*Provided material:*
________________________

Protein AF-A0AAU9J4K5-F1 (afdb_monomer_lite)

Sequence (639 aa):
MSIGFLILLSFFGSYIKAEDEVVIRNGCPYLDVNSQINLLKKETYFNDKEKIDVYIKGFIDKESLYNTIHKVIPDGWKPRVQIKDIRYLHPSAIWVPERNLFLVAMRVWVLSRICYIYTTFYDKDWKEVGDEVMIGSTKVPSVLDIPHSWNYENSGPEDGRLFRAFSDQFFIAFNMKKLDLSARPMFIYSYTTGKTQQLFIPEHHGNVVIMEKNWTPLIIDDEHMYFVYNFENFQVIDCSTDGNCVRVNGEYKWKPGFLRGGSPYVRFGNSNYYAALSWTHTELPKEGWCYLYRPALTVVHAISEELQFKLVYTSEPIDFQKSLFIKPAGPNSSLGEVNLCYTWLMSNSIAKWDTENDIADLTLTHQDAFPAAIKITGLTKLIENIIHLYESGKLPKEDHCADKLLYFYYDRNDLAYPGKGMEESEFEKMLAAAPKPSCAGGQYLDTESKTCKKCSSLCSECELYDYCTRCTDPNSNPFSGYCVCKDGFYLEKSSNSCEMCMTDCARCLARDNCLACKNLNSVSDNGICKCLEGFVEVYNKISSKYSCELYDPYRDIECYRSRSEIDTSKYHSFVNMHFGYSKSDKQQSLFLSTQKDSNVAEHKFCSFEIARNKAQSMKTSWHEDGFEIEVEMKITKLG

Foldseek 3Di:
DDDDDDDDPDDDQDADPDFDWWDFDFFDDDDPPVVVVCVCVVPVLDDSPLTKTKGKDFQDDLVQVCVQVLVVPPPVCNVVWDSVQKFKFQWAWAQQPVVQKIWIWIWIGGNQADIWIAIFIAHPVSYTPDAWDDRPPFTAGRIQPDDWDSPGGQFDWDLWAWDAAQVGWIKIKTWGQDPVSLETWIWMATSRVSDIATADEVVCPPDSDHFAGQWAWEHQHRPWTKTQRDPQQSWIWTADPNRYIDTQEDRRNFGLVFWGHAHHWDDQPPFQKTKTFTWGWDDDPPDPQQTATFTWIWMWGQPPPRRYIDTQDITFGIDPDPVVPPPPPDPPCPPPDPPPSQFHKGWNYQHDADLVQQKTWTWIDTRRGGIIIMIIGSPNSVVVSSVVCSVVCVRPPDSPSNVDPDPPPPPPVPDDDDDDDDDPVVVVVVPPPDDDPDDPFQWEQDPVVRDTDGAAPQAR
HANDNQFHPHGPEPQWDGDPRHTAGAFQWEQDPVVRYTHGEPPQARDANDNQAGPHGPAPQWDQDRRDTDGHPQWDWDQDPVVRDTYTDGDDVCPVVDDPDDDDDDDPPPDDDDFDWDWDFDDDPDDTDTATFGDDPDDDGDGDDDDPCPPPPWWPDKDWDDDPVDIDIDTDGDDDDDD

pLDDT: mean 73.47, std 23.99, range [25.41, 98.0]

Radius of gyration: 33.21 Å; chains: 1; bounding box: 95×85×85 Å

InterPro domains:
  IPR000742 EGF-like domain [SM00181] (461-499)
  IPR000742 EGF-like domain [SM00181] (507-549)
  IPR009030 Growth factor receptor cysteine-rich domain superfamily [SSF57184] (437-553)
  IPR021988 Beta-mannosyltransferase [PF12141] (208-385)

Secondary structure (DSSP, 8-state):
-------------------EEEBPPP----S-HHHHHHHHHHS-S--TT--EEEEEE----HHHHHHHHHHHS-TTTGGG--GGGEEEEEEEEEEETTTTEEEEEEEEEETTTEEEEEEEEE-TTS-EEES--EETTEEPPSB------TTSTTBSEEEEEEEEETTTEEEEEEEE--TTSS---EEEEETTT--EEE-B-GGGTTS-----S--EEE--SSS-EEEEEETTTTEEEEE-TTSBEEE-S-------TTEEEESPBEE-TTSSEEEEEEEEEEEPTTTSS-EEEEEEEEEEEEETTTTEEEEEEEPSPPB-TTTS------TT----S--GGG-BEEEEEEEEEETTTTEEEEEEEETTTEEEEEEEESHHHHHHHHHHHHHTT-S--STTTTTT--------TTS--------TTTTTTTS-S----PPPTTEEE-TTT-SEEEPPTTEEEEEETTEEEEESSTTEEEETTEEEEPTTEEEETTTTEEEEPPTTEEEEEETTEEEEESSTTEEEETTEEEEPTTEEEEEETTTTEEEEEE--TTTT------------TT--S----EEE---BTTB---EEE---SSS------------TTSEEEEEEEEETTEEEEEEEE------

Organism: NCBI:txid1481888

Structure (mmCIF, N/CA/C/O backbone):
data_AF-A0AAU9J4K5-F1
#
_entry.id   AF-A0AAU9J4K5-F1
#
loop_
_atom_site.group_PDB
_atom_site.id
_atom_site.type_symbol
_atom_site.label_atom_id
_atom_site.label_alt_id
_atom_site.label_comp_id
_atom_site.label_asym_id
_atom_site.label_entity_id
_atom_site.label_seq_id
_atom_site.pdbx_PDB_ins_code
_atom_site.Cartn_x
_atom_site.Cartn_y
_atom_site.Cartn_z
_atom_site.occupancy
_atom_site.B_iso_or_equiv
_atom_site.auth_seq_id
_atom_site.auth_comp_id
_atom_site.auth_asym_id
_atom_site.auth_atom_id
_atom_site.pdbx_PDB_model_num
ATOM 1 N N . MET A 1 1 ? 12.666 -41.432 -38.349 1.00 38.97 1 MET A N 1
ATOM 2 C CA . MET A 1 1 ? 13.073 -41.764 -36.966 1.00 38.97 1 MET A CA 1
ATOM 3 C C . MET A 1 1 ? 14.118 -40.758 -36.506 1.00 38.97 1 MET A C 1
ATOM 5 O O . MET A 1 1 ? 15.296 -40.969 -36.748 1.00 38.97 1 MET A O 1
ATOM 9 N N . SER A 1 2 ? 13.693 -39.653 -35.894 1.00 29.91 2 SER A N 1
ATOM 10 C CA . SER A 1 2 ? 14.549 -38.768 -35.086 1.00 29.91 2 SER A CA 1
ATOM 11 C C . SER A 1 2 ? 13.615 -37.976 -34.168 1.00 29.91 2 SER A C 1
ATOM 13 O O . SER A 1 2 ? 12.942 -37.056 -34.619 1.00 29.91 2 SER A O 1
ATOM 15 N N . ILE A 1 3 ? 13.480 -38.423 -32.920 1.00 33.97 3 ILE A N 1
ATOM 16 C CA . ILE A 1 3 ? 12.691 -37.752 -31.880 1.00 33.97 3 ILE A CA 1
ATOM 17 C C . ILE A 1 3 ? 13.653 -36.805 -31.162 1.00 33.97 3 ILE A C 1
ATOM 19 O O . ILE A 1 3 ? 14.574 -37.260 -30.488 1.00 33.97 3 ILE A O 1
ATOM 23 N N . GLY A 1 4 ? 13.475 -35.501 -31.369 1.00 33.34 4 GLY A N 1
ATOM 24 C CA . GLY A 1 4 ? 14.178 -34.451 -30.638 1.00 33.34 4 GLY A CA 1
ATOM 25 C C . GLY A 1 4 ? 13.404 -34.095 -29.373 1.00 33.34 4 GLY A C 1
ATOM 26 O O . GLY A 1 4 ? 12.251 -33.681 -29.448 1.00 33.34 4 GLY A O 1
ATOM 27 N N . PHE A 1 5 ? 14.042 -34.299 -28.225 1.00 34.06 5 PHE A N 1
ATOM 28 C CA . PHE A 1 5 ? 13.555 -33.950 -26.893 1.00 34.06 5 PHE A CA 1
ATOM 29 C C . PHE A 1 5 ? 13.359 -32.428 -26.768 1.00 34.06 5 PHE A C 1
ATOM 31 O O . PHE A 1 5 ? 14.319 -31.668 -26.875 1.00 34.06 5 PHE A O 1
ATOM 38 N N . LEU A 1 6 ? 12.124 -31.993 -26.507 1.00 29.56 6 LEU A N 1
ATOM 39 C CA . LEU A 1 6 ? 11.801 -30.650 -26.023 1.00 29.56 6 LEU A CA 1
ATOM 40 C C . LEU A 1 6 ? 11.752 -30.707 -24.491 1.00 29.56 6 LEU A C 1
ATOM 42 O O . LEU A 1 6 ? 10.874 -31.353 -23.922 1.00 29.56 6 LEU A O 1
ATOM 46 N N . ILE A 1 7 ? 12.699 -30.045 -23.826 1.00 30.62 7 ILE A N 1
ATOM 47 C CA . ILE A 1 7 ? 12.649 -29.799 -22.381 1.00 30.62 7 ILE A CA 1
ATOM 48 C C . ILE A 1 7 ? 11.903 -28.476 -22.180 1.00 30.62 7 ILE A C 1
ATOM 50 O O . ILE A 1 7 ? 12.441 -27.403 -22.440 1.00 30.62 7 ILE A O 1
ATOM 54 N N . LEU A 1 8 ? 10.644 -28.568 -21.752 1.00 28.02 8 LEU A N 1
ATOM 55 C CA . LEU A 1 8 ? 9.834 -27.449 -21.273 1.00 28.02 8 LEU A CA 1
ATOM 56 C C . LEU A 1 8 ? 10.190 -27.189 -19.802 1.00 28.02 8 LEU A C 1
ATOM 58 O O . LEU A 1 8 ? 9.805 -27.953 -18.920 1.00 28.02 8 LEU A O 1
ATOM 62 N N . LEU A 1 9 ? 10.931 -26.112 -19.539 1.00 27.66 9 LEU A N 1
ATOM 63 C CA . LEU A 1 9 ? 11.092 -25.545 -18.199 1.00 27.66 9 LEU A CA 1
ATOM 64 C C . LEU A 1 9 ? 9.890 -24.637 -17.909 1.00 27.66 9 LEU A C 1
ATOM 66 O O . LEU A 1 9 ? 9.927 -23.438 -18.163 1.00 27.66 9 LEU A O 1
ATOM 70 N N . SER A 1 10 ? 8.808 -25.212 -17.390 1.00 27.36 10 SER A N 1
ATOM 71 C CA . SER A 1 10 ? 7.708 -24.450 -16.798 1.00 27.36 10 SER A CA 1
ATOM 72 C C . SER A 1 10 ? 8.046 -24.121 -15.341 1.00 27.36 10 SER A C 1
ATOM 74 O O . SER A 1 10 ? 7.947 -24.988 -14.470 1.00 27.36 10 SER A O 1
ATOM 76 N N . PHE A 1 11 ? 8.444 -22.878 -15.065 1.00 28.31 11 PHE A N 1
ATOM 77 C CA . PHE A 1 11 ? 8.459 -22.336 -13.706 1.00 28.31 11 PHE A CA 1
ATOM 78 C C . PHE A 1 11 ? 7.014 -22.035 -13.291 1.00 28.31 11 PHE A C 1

________________________

*What you have to do:* Copy every line of the data that carries the word "like".

*Solved problem:*
  IPR000742 EGF-like domain [SM00181] (461-499)
  IPR000742 EGF-like domain [SM00181] (507-549)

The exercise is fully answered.